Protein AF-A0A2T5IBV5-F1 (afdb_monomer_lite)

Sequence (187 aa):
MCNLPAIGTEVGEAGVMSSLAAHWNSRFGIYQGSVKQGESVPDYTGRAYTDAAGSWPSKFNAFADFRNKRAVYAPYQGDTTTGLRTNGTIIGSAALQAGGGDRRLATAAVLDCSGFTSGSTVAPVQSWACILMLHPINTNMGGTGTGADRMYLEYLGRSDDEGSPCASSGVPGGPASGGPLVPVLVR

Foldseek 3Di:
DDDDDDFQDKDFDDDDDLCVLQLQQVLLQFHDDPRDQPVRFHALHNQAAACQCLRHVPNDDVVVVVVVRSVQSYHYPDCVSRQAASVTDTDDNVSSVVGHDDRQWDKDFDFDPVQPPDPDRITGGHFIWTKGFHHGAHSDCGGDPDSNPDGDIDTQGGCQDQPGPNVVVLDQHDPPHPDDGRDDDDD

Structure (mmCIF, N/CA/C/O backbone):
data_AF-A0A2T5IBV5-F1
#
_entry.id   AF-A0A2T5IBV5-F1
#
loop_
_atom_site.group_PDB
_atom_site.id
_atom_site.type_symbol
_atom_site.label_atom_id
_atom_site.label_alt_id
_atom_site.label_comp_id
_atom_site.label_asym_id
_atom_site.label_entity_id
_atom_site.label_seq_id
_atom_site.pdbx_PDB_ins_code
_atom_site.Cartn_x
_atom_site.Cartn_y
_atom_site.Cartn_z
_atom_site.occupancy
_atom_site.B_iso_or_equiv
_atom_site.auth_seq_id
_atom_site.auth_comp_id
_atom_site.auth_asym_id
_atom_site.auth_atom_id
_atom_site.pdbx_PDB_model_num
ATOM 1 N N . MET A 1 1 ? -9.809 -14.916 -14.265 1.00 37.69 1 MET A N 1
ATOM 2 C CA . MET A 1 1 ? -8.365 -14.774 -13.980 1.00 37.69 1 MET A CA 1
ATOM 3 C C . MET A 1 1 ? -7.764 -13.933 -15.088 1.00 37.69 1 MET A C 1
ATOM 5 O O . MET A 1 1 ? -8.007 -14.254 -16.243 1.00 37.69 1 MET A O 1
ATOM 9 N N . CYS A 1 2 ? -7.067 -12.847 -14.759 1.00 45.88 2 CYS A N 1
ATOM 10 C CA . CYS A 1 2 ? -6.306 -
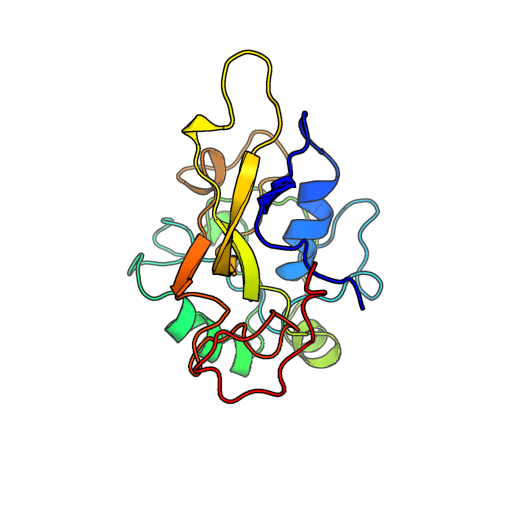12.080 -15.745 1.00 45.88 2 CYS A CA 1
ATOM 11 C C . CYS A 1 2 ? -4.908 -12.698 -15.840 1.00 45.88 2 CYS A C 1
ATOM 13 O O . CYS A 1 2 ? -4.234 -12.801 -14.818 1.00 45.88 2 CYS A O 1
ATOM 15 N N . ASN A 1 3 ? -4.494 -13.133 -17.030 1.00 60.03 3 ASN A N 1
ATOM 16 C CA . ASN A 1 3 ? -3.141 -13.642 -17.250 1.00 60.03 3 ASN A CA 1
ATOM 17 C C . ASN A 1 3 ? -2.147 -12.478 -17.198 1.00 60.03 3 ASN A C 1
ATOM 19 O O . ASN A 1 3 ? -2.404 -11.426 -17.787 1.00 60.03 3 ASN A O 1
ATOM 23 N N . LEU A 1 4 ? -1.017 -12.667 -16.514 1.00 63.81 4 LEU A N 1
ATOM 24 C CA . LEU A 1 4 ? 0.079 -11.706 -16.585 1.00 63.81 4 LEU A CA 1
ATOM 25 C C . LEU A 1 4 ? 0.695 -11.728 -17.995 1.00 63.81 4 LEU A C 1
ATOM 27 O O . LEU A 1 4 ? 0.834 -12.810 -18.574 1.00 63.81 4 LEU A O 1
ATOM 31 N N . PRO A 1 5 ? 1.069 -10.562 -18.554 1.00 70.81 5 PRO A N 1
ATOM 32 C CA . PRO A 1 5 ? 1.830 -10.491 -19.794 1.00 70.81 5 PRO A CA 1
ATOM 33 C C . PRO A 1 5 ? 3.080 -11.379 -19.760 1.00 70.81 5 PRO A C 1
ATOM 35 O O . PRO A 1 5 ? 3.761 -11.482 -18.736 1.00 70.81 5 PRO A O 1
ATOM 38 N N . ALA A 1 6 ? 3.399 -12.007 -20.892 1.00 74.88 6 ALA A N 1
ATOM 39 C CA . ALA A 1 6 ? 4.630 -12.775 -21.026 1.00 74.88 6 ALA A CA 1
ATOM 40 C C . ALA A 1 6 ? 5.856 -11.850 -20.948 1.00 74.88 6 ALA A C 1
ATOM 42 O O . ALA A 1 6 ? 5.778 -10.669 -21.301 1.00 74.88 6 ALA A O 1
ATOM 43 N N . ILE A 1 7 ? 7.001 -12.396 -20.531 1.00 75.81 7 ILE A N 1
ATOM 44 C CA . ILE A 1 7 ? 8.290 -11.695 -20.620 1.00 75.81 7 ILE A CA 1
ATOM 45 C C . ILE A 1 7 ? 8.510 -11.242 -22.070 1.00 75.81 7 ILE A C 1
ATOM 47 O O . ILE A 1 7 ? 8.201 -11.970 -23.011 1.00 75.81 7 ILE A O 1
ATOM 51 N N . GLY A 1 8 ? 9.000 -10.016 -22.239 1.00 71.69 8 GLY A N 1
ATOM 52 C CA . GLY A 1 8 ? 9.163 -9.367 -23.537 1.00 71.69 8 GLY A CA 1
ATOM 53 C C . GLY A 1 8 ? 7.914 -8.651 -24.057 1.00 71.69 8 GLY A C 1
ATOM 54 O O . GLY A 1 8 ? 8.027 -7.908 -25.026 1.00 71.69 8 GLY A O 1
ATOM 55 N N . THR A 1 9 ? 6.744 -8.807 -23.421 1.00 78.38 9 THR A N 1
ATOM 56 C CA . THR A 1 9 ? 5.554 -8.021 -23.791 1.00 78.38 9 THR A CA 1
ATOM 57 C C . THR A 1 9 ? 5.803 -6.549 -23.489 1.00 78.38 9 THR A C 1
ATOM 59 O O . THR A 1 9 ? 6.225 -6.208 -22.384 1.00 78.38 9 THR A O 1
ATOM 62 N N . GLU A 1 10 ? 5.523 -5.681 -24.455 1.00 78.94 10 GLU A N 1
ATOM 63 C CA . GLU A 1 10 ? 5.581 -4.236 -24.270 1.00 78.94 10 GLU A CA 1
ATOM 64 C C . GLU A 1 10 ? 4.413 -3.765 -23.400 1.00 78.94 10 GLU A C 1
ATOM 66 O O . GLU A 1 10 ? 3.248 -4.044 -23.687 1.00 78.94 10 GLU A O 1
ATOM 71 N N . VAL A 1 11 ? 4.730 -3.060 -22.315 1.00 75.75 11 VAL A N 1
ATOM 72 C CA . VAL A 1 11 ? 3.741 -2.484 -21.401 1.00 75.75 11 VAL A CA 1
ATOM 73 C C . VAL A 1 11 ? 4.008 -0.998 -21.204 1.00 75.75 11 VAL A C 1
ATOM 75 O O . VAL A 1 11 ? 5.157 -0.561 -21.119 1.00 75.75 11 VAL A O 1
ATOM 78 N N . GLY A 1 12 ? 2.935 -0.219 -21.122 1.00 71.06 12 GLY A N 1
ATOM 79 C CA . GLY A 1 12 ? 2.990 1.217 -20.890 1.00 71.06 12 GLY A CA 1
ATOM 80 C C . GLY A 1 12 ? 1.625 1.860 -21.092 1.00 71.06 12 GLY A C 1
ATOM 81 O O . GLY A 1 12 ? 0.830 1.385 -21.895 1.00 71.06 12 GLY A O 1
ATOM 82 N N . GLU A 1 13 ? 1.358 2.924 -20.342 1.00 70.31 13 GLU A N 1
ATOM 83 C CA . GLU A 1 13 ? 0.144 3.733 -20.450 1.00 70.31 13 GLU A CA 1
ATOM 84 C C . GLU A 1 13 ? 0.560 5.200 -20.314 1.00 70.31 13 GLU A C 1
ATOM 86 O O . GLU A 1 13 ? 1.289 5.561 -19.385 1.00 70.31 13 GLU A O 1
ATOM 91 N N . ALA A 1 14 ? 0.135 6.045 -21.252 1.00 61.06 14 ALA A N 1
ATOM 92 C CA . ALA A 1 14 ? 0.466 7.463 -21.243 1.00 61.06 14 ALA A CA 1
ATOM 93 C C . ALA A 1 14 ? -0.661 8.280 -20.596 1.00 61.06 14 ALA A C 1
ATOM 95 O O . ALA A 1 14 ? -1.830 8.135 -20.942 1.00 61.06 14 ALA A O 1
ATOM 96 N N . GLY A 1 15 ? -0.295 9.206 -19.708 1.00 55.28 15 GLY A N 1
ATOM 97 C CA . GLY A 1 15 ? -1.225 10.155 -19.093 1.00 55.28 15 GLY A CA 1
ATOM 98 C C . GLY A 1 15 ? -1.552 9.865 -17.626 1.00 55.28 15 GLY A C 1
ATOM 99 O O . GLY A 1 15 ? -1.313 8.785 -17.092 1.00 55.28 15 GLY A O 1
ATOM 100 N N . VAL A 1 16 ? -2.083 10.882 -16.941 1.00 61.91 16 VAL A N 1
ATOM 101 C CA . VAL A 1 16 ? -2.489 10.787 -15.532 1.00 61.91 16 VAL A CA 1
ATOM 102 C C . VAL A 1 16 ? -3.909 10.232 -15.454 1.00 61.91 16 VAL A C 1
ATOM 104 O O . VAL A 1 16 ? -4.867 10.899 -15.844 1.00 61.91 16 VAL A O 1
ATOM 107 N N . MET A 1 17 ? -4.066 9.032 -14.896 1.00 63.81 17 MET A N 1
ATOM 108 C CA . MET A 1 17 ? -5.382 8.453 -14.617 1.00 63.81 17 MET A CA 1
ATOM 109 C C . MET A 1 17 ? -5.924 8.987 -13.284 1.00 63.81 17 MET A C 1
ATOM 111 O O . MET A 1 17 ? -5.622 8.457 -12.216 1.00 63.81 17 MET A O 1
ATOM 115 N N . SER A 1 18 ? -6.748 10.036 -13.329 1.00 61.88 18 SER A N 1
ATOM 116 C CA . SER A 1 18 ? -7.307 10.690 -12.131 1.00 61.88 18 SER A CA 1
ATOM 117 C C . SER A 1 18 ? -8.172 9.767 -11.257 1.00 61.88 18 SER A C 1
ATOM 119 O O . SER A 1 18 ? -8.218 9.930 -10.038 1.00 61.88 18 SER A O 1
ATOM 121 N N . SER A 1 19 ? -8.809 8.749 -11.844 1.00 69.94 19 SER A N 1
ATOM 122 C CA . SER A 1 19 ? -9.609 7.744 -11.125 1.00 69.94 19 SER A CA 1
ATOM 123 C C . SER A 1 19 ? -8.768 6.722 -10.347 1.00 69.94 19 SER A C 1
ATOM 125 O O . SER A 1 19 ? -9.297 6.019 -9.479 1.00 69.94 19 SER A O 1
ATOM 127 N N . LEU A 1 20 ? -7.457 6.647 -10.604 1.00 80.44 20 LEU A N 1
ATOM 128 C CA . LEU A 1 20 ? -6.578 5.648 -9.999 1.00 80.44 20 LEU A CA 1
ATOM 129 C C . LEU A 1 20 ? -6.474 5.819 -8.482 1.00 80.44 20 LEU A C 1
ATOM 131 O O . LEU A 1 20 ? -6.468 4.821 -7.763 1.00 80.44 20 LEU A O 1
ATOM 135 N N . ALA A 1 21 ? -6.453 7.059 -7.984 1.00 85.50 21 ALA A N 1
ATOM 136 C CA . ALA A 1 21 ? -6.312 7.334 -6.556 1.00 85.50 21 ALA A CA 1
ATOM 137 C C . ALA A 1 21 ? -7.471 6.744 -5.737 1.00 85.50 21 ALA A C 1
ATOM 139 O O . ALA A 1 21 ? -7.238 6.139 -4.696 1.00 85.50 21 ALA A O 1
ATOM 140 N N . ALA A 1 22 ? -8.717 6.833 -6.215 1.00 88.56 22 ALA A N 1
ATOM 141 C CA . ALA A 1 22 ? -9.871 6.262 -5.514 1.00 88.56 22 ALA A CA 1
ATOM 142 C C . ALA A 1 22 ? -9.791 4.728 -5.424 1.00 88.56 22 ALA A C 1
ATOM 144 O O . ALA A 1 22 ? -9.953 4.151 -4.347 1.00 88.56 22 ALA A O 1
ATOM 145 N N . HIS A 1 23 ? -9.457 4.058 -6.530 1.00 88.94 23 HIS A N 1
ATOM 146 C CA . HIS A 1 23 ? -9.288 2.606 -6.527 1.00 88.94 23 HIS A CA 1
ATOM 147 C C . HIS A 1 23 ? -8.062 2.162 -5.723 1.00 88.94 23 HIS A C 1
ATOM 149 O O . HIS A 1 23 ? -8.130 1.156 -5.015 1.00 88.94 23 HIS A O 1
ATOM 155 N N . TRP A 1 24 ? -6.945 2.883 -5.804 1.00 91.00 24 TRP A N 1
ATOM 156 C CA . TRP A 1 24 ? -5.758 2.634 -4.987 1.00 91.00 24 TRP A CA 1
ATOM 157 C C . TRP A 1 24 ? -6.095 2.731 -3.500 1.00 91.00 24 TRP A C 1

Work item ::
Above are the entries. Output exactly the lines beginning with the line that has "ATOM 101 C CA" and ending with the line that has "ATOM 108 C CA".

Answer to the problem ::
ATOM 101 C CA . VAL A 1 16 ? -2.489 10.787 -15.532 1.00 61.91 16 VAL A CA 1
ATOM 102 C C . VAL A 1 16 ? -3.909 10.232 -15.454 1.00 61.91 16 VAL A C 1
ATOM 104 O O . VAL A 1 16 ? -4.867 10.899 -15.844 1.00 61.91 16 VAL A O 1
ATOM 107 N N . MET A 1 17 ? -4.066 9.032 -14.896 1.00 63.81 17 MET A N 1
ATOM 108 C CA . MET A 1 17 ? -5.382 8.453 -14.617 1.00 63.81 17 MET A CA 1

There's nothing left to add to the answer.